**Work to complete:** Copy out the lines of the records below, and only those lines, from the one with "ATOM 89 N N" through the one with "ATOM 109 C C", exactly as they appear.
Start of Extracted material
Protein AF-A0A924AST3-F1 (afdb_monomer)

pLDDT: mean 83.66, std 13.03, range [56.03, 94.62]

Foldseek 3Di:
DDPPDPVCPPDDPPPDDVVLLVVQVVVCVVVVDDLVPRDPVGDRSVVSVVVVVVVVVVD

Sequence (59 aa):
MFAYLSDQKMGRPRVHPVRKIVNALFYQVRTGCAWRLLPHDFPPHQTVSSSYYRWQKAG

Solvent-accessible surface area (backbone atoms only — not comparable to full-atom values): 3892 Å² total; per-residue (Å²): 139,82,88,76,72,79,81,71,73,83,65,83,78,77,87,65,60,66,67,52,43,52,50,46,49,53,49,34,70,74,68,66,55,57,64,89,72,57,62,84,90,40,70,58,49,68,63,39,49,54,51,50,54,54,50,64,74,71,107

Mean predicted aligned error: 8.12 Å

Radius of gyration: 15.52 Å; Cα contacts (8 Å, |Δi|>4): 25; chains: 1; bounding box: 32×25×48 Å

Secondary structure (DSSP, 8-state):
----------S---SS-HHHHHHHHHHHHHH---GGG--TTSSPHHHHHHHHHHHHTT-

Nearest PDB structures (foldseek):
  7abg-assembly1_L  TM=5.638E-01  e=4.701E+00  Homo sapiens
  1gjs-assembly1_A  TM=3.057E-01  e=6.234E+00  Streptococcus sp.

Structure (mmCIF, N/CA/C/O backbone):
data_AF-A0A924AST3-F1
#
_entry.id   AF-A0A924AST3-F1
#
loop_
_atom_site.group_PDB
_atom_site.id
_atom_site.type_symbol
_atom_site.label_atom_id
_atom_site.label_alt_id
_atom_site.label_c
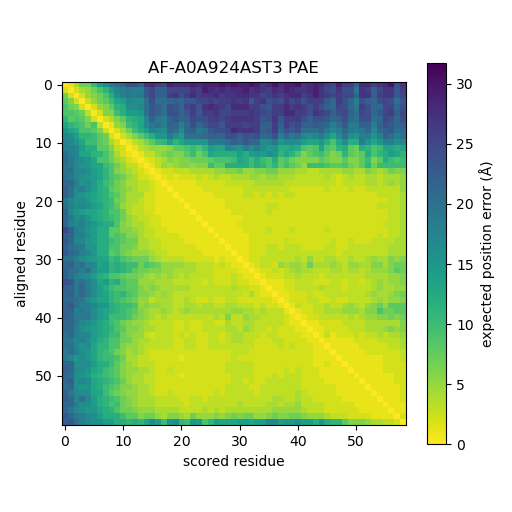omp_id
_atom_site.label_asym_id
_atom_site.label_entity_id
_atom_site.label_seq_id
_atom_site.pdbx_PDB_ins_code
_atom_site.Cartn_x
_atom_site.Cartn_y
_atom_site.Cartn_z
_atom_site.occupancy
_atom_site.B_iso_or_equiv
_atom_site.auth_seq_id
_atom_site.auth_comp_id
_atom_site.auth_asym_id
_atom_site.auth_atom_id
_atom_site.pdbx_PDB_model_num
ATOM 1 N N . MET A 1 1 ? 23.001 5.775 -39.848 1.00 57.62 1 MET A N 1
ATOM 2 C CA . MET A 1 1 ? 21.955 6.752 -39.466 1.00 57.62 1 MET A CA 1
ATOM 3 C C . MET A 1 1 ? 20.677 5.959 -39.225 1.00 57.62 1 MET A C 1
ATOM 5 O O . MET A 1 1 ? 20.405 5.111 -40.057 1.00 57.62 1 MET A O 1
ATOM 9 N N . PHE A 1 2 ? 19.973 6.172 -38.103 1.00 57.31 2 PHE A N 1
ATOM 10 C CA . PHE A 1 2 ? 18.778 5.429 -37.630 1.00 57.31 2 PHE A CA 1
ATOM 11 C C . PHE A 1 2 ? 19.012 4.199 -36.732 1.00 57.31 2 PHE A C 1
ATOM 13 O O . PHE A 1 2 ? 18.457 3.126 -36.940 1.00 57.31 2 PHE A O 1
ATOM 20 N N . ALA A 1 3 ? 19.763 4.393 -35.646 1.00 56.03 3 ALA A N 1
ATOM 21 C CA . ALA A 1 3 ? 19.556 3.628 -34.418 1.00 56.03 3 ALA A CA 1
ATOM 22 C C . ALA A 1 3 ? 18.232 4.088 -33.767 1.00 56.03 3 ALA A C 1
ATOM 24 O O . ALA A 1 3 ? 18.234 4.914 -32.856 1.00 56.03 3 ALA A O 1
ATOM 25 N N . TYR A 1 4 ? 17.084 3.634 -34.281 1.00 56.44 4 TYR A N 1
ATOM 26 C CA . TYR A 1 4 ? 15.796 3.846 -33.617 1.00 56.44 4 TYR A CA 1
ATOM 27 C C . TYR A 1 4 ? 15.761 3.000 -32.341 1.00 56.44 4 TYR A C 1
ATOM 29 O O . TYR A 1 4 ? 15.438 1.819 -32.362 1.00 56.44 4 TYR A O 1
ATOM 37 N N . LEU A 1 5 ? 16.153 3.635 -31.237 1.00 59.72 5 LEU A N 1
ATOM 38 C CA . LEU A 1 5 ? 15.460 3.580 -29.954 1.00 59.72 5 LEU A CA 1
ATOM 39 C C . LEU A 1 5 ? 14.922 2.193 -29.579 1.00 59.72 5 LEU A C 1
ATOM 41 O O . LEU A 1 5 ? 13.713 1.973 -29.513 1.00 59.72 5 LEU A O 1
ATOM 45 N N . SER A 1 6 ? 15.816 1.264 -29.244 1.00 58.47 6 SER A N 1
ATOM 46 C CA . SER A 1 6 ? 15.419 0.219 -28.312 1.00 58.47 6 SER A CA 1
ATOM 47 C C . SER A 1 6 ? 15.144 0.913 -26.977 1.00 58.47 6 SER A C 1
ATOM 49 O O . SER A 1 6 ? 16.083 1.207 -26.235 1.00 58.47 6 SER A O 1
ATOM 51 N N . ASP A 1 7 ? 13.874 1.229 -26.708 1.00 62.66 7 ASP A N 1
ATOM 52 C CA . ASP A 1 7 ? 13.352 1.589 -25.385 1.00 62.66 7 ASP A CA 1
ATOM 53 C C . ASP A 1 7 ? 13.560 0.380 -24.464 1.00 62.66 7 ASP A C 1
ATOM 55 O O . ASP A 1 7 ? 12.653 -0.392 -24.153 1.00 62.66 7 ASP A O 1
ATOM 59 N N . GLN A 1 8 ? 14.819 0.136 -24.111 1.00 60.94 8 GLN A N 1
ATOM 60 C CA . GLN A 1 8 ? 15.218 -0.862 -23.145 1.00 60.94 8 GLN A CA 1
ATOM 61 C C . GLN A 1 8 ? 14.770 -0.314 -21.798 1.00 60.94 8 GLN A C 1
ATOM 63 O O . G
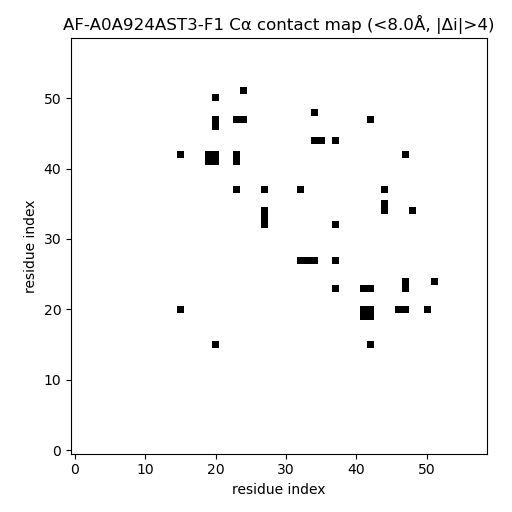LN A 1 8 ? 15.529 0.340 -21.083 1.00 60.94 8 GLN A O 1
ATOM 68 N N . LYS A 1 9 ? 13.508 -0.572 -21.446 1.00 59.12 9 LYS A N 1
ATOM 69 C CA . LYS A 1 9 ? 13.038 -0.499 -20.064 1.00 59.12 9 LYS A CA 1
ATOM 70 C C . LYS A 1 9 ? 13.819 -1.540 -19.270 1.00 59.12 9 LYS A C 1
ATOM 72 O O . LYS A 1 9 ? 13.347 -2.652 -19.060 1.00 59.12 9 LYS A O 1
ATOM 77 N N . MET A 1 10 ? 15.045 -1.203 -18.874 1.00 60.56 10 MET A N 1
ATOM 78 C CA . MET A 1 10 ? 15.867 -2.054 -18.026 1.00 60.56 10 MET A CA 1
ATOM 79 C C . MET A 1 10 ? 15.121 -2.281 -16.706 1.00 60.56 10 MET A C 1
ATOM 81 O O . MET A 1 10 ? 14.884 -1.347 -15.939 1.00 60.56 10 MET A O 1
ATOM 85 N N . GLY A 1 11 ? 14.709 -3.524 -16.459 1.00 67.31 11 GLY A N 1
ATOM 86 C CA . GLY A 1 11 ? 14.054 -3.939 -15.221 1.00 67.31 11 GLY A CA 1
ATOM 87 C C . GLY A 1 11 ? 13.068 -5.089 -15.413 1.00 67.31 11 GLY A C 1
ATOM 88 O O . GLY A 1 11 ? 12.593 -5.351 -16.516 1.00 67.31 11 GLY A O 1
ATOM 89 N N . ARG A 1 12 ? 12.732 -5.784 -14.317 1.00 70.88 12 ARG A N 1
ATOM 90 C CA . ARG A 1 12 ? 11.673 -6.804 -14.326 1.00 70.88 12 ARG A CA 1
ATOM 91 C C . ARG A 1 12 ? 10.370 -6.151 -14.810 1.00 70.88 12 ARG A C 1
ATOM 93 O O . ARG A 1 12 ? 9.957 -5.153 -14.207 1.00 70.88 12 ARG A O 1
ATOM 100 N N . PRO A 1 13 ? 9.706 -6.691 -15.850 1.00 71.19 13 PRO A N 1
ATOM 101 C CA . PRO A 1 13 ? 8.453 -6.129 -16.328 1.00 71.19 13 PRO A CA 1
ATOM 102 C C . PRO A 1 13 ? 7.446 -6.090 -15.178 1.00 71.19 13 PRO A C 1
ATOM 104 O O . PRO A 1 13 ? 7.324 -7.039 -14.395 1.00 71.19 13 PRO A O 1
ATOM 107 N N . ARG A 1 14 ? 6.740 -4.963 -15.039 1.00 73.25 14 ARG A N 1
ATOM 108 C CA . ARG A 1 14 ? 5.698 -4.832 -14.018 1.00 73.25 14 ARG A CA 1
ATOM 109 C C . ARG A 1 14 ? 4.569 -5.803 -14.345 1.00 73.25 14 ARG A C 1
ATOM 111 O O . ARG A 1 14 ? 3.835 -5.592 -15.301 1.00 73.25 14 ARG A O 1
ATOM 118 N N . VAL A 1 15 ? 4.428 -6.834 -13.516 1.00 82.75 15 VAL A N 1
ATOM 119 C CA . VAL A 1 15 ? 3.365 -7.846 -13.636 1.00 82.75 15 VAL A CA 1
ATOM 120 C C . VAL A 1 15 ? 1.994 -7.247 -13.312 1.00 82.75 15 VAL A C 1
ATOM 122 O O . VAL A 1 15 ? 0.991 -7.607 -13.920 1.00 82.75 15 VAL A O 1
ATOM 125 N N . HIS A 1 16 ? 1.942 -6.302 -12.370 1.00 85.50 16 HIS A N 1
ATOM 126 C CA . HIS A 1 16 ? 0.695 -5.679 -11.937 1.00 85.50 16 HIS A CA 1
ATOM 127 C C . HIS A 1 16 ? 0.576 -4.246 -12.472 1.00 85.50 16 HIS A C 1
ATOM 129 O O . HIS A 1 16 ? 1.511 -3.453 -12.310 1.00 85.50 16 HIS A O 1
ATOM 135 N N . PRO A 1 17 ? -0.572 -3.875 -13.070 1.00 89.25 17 PRO A N 1
ATOM 136 C CA . PRO A 1 17 ? -0.812 -2.502 -13.485 1.00 89.25 17 PRO A CA 1
ATOM 137 C C . PRO A 1 17 ? -0.850 -1.581 -12.262 1.00 89.25 17 PRO A C 1
ATOM 139 O O . PRO A 1 17 ? -1.426 -1.927 -11.228 1.00 89.25 17 PRO A O 1
ATOM 142 N N . VAL A 1 18 ? -0.292 -0.374 -12.402 1.00 89.19 18 VAL A N 1
ATOM 143 C CA . VAL A 1 18 ? -0.201 0.620 -11.314 1.00 89.19 18 VAL A CA 1
ATOM 144 C C . VAL A 1 18 ? -1.573 0.908 -10.700 1.00 89.19 18 VAL A C 1
ATOM 146 O O . VAL A 1 18 ? -1.693 1.001 -9.484 1.00 89.19 18 VAL A O 1
ATOM 149 N N . ARG A 1 19 ? -2.633 0.930 -11.51
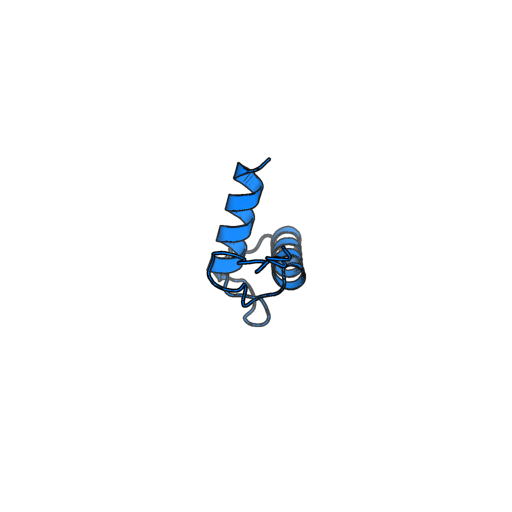8 1.00 91.88 19 ARG A N 1
ATOM 150 C CA . ARG A 1 19 ? -4.014 1.119 -11.052 1.00 91.88 19 ARG A CA 1
ATOM 151 C C . ARG A 1 19 ? -4.441 0.089 -10.000 1.00 91.88 19 ARG A C 1
ATOM 153 O O . ARG A 1 19 ? -5.101 0.454 -9.038 1.00 91.88 19 ARG A O 1
ATOM 160 N N . LYS A 1 20 ? -4.043 -1.183 -10.136 1.00 92.94 20 LYS A N 1
ATOM 161 C CA . LYS A 1 20 ? -4.367 -2.215 -9.134 1.00 92.94 20 LYS A CA 1
ATOM 162 C C . LYS A 1 20 ? -3.628 -1.984 -7.812 1.00 92.94 20 LYS A C 1
ATOM 164 O O . LYS A 1 20 ? -4.202 -2.229 -6.759 1.00 92.94 20 LYS A O 1
ATOM 169 N N . ILE A 1 21 ? -2.391 -1.490 -7.868 1.00 92.81 21 ILE A N 1
ATOM 170 C CA . ILE A 1 21 ? -1.599 -1.140 -6.678 1.00 92.81 21 ILE A CA 1
ATOM 171 C C . ILE A 1 21 ? -2.229 0.056 -5.954 1.00 92.81 21 ILE A C 1
ATOM 173 O O . ILE A 1 21 ? -2.390 0.024 -4.740 1.00 92.81 21 ILE A O 1
ATOM 177 N N . VAL A 1 22 ? -2.642 1.082 -6.700 1.00 93.56 22 VAL A N 1
ATOM 178 C CA . VAL A 1 22 ? -3.309 2.266 -6.141 1.00 93.56 22 VAL A CA 1
ATOM 179 C C . VAL A 1 22 ? -4.672 1.907 -5.541 1.00 93.56 22 VAL A C 1
ATOM 181 O O . VAL A 1 22 ? -4.976 2.332 -4.433 1.00 93.56 22 VAL A O 1
ATOM 184 N N . ASN A 1 23 ? -5.461 1.057 -6.204 1.00 94.62 23 ASN A N 1
ATOM 185 C CA . ASN A 1 23 ? -6.729 0.573 -5.649 1.00 94.62 23 ASN A CA 1
ATOM 186 C C . ASN A 1 23 ? -6.526 -0.205 -4.340 1.00 94.62 23 ASN A C 1
ATOM 188 O O . ASN A 1 23 ? -7.293 -0.019 -3.401 1.00 94.62 23 ASN A O 1
ATOM 192 N N . ALA A 1 24 ? -5.484 -1.040 -4.261 1.00 93.81 24 ALA A N 1
ATOM 193 C CA . ALA A 1 24 ? -5.122 -1.741 -3.031 1.00 93.81 24 ALA A CA 1
ATOM 194 C C . ALA A 1 24 ? -4.734 -0.769 -1.904 1.00 93.81 24 ALA A C 1
ATOM 196 O O . ALA A 1 24 ? -5.147 -0.954 -0.761 1.00 93.81 24 ALA A O 1
ATOM 197 N N . LEU A 1 25 ? -3.984 0.290 -2.229 1.00 93.12 25 LEU A N 1
ATOM 198 C CA . LEU A 1 25 ? -3.618 1.331 -1.271 1.00 93.12 25 LEU A CA 1
ATOM 199 C C . LEU A 1 25 ? -4.855 2.088 -0.764 1.00 93.12 25 LEU A C 1
ATOM 201 O O . LEU A 1 25 ? -5.011 2.264 0.439 1.00 93.12 25 LEU A O 1
ATOM 205 N N . PHE A 1 26 ? -5.773 2.478 -1.654 1.00 93.31 26 PHE A N 1
ATOM 206 C CA . PHE A 1 26 ? -7.027 3.125 -1.253 1.00 93.31 26 PHE A CA 1
ATOM 207 C C . PHE A 1 26 ? -7.910 2.220 -0.404 1.00 93.31 26 PHE A C 1
ATOM 209 O O . PHE A 1 26 ? -8.511 2.691 0.560 1.00 93.31 26 PHE A O 1
ATOM 216 N N . TYR A 1 27 ? -7.971 0.927 -0.730 1.00 92.75 27 TYR A N 1
ATOM 217 C CA . TYR A 1 27 ? -8.678 -0.044 0.094 1.00 92.75 27 TYR A CA 1
ATOM 218 C C . TYR A 1 27 ? -8.100 -0.069 1.509 1.00 92.75 27 TYR A C 1
ATOM 220 O O . TYR A 1 27 ? -8.848 0.077 2.469 1.00 92.75 27 TYR A O 1
ATOM 228 N N . GLN A 1 28 ? -6.778 -0.184 1.638 1.00 93.12 28 GLN A N 1
ATOM 229 C CA . GLN A 1 28 ? -6.113 -0.232 2.934 1.00 93.12 28 GLN A CA 1
ATOM 230 C C . GLN A 1 28 ? -6.290 1.062 3.740 1.00 93.12 28 GLN A C 1
ATOM 232 O O . GLN A 1 28 ? -6.546 0.995 4.936 1.00 93.12 28 GLN A O 1
ATOM 237 N N . VAL A 1 29 ? -6.186 2.236 3.112 1.00 92.25 29 VAL A N 1
ATOM 238 C CA . VAL A 1 29 ? -6.404 3.524 3.796 1.00 92.25 29 VAL A CA 1
ATOM 239 C C . VAL A 1 29 ? -7.855 3.656 4.265 1.00 92.25 29 VAL A C 1
ATOM 241 O O . VAL A 1 29 ? -8.106 4.168 5.350 1.00 92.25 29 VAL A O 1
ATOM 244 N N . ARG A 1 30 ? -8.816 3.158 3.478 1.00 93.31 30 ARG A N 1
ATOM 245 C CA . ARG A 1 30 ? -10.242 3.192 3.822 1.00 93.31 30 ARG A CA 1
ATOM 246 C C . ARG A 1 30 ? -10.611 2.222 4.944 1.00 93.31 30 ARG A C 1
ATOM 248 O O . ARG A 1 30 ? -11.486 2.538 5.741 1.00 93.31 30 ARG A O 1
ATOM 255 N N . THR A 1 31 ? -10.006 1.038 4.978 1.00 92.00 31 THR A N 1
ATOM 256 C CA . THR A 1 31 ? -10.322 -0.005 5.969 1.00 92.00 31 THR A CA 1
ATOM 257 C C . THR A 1 31 ? -9.410 0.026 7.193 1.00 92.00 31 THR A C 1
ATOM 259 O O . THR A 1 31 ? -9.761 -0.549 8.218 1.00 92.00 31 THR A O 1
ATOM 262 N N . GLY A 1 32 ? -8.236 0.654 7.099 1.00 90.88 32 GLY A N 1
ATOM 263 C CA . GLY A 1 32 ? -7.215 0.663 8.147 1.00 90.88 32 GLY A CA 1
ATOM 264 C C . GLY A 1 32 ? -6.587 -0.709 8.418 1.00 90.88 32 GLY A C 1
ATOM 265 O O . GLY A 1 32 ? -5.938 -0.895 9.445 1.00 90.88 32 GLY A O 1
ATOM 266 N N . CYS A 1 33 ? -6.789 -1.697 7.540 1.00 87.88 33 CYS A N 1
ATOM 267 C CA . CYS A 1 33 ? -6.341 -3.059 7.799 1.00 87.88 33 CYS A CA 1
ATOM 268 C C . CYS A 1 33 ? -4.815 -3.210 7.664 1.00 87.88 33 CYS A C 1
ATOM 270 O O . CYS A 1 33 ? -4.157 -2.553 6.850 1.00 87.88 33 CYS A O 1
ATOM 272 N N . ALA A 1 34 ? -4.240 -4.143 8.428 1.00 89.88 34 ALA A N 1
ATOM 273 C CA . ALA A 1 34 ? -2.842 -4.526 8.264 1.00 89.88 34 ALA A CA 1
ATOM 274 C C . ALA A 1 34 ? -2.582 -5.055 6.842 1.00 89.88 34 ALA A C 1
ATOM 276 O O . ALA A 1 34 ? -3.430 -5.724 6.257 1.00 89.88 34 ALA A O 1
ATOM 277 N N . TRP A 1 35 ? -1.376 -4.841 6.306 1.00 88.31 35 TRP A N 1
ATOM 278 C CA . TRP A 1 35 ? -1.001 -5.279 4.951 1.00 88.31 35 TRP A CA 1
ATOM 279 C C . TRP A 1 35 ? -1.267 -6.768 4.682 1.00 88.31 35 TRP A C 1
ATOM 281 O O . TRP A 1 35 ? -1.631 -7.141 3.573 1.00 88.31 35 TRP A O 1
ATOM 291 N N . ARG A 1 36 ? -1.106 -7.627 5.698 1.00 89.38 36 ARG A N 1
ATOM 292 C CA . ARG A 1 36 ? -1.325 -9.082 5.589 1.00 89.38 36 ARG A CA 1
ATOM 293 C C . ARG A 1 36 ? -2.803 -9.473 5.490 1.00 89.38 36 ARG A C 1
ATOM 295 O O . ARG A 1 36 ? -3.086 -10.597 5.106 1.00 89.38 36 ARG A O 1
ATOM 302 N N . LEU A 1 37 ? -3.714 -8.563 5.835 1.00 90.06 37 LEU A N 1
ATOM 303 C CA . LEU A 1 37 ? -5.165 -8.750 5.749 1.00 90.06 37 LEU A CA 1
ATOM 304 C C . LEU A 1 37 ? -5.737 -8.275 4.407 1.00 90.06 37 LEU A C 1
ATOM 306 O O . LEU A 1 37 ? -6.953 -8.247 4.230 1.00 90.06 37 LEU A O 1
ATOM 310 N N . LEU A 1 38 ? -4.880 -7.862 3.470 1.00 89.50 38 LEU A N 1
ATOM 311 C CA . LEU A 1 38 ? -5.330 -7.422 2.160 1.00 89.50 38 LEU A CA 1
ATOM 312 C C . LEU A 1 38 ? -5.981 -8.600 1.402 1.00 89.50 38 LEU A C 1
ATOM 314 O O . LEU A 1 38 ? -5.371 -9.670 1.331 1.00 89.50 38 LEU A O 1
End of Extracted material
**Task output:**
ATOM 89 N N . ARG A 1 12 ? 12.732 -5.784 -14.317 1.00 70.88 12 ARG A N 1
ATOM 90 C CA . ARG A 1 12 ? 11.673 -6.804 -14.326 1.00 70.88 12 ARG A CA 1
ATOM 91 C C . ARG A 1 12 ? 10.370 -6.151 -14.810 1.00 70.88 12 ARG A C 1
ATOM 93 O O . ARG A 1 12 ? 9.957 -5.153 -14.207 1.00 70.88 12 ARG A O 1
ATOM 100 N N . PRO A 1 13 ? 9.706 -6.691 -15.850 1.00 71.19 13 PRO A N 1
ATOM 101 C CA . PRO A 1 13 ? 8.453 -6.129 -16.328 1.00 71.19 13 PRO A CA 1
ATOM 102 C C . PRO A 1 13 ? 7.446 -6.090 -15.178 1.00 71.19 13 PRO A C 1
ATOM 104 O O . PRO A 1 13 ? 7.324 -7.039 -14.395 1.00 71.19 13 PRO A O 1
ATOM 107 N N . ARG A 1 14 ? 6.740 -4.963 -15.039 1.00 73.25 14 ARG A N 1
ATOM 108 C CA . ARG A 1 14 ? 5.698 -4.832 -14.018 1.00 73.25 14 ARG A CA 1
ATOM 109 C C . ARG A 1 14 ? 4.569 -5.803 -14.345 1.00 73.25 14 ARG A C 1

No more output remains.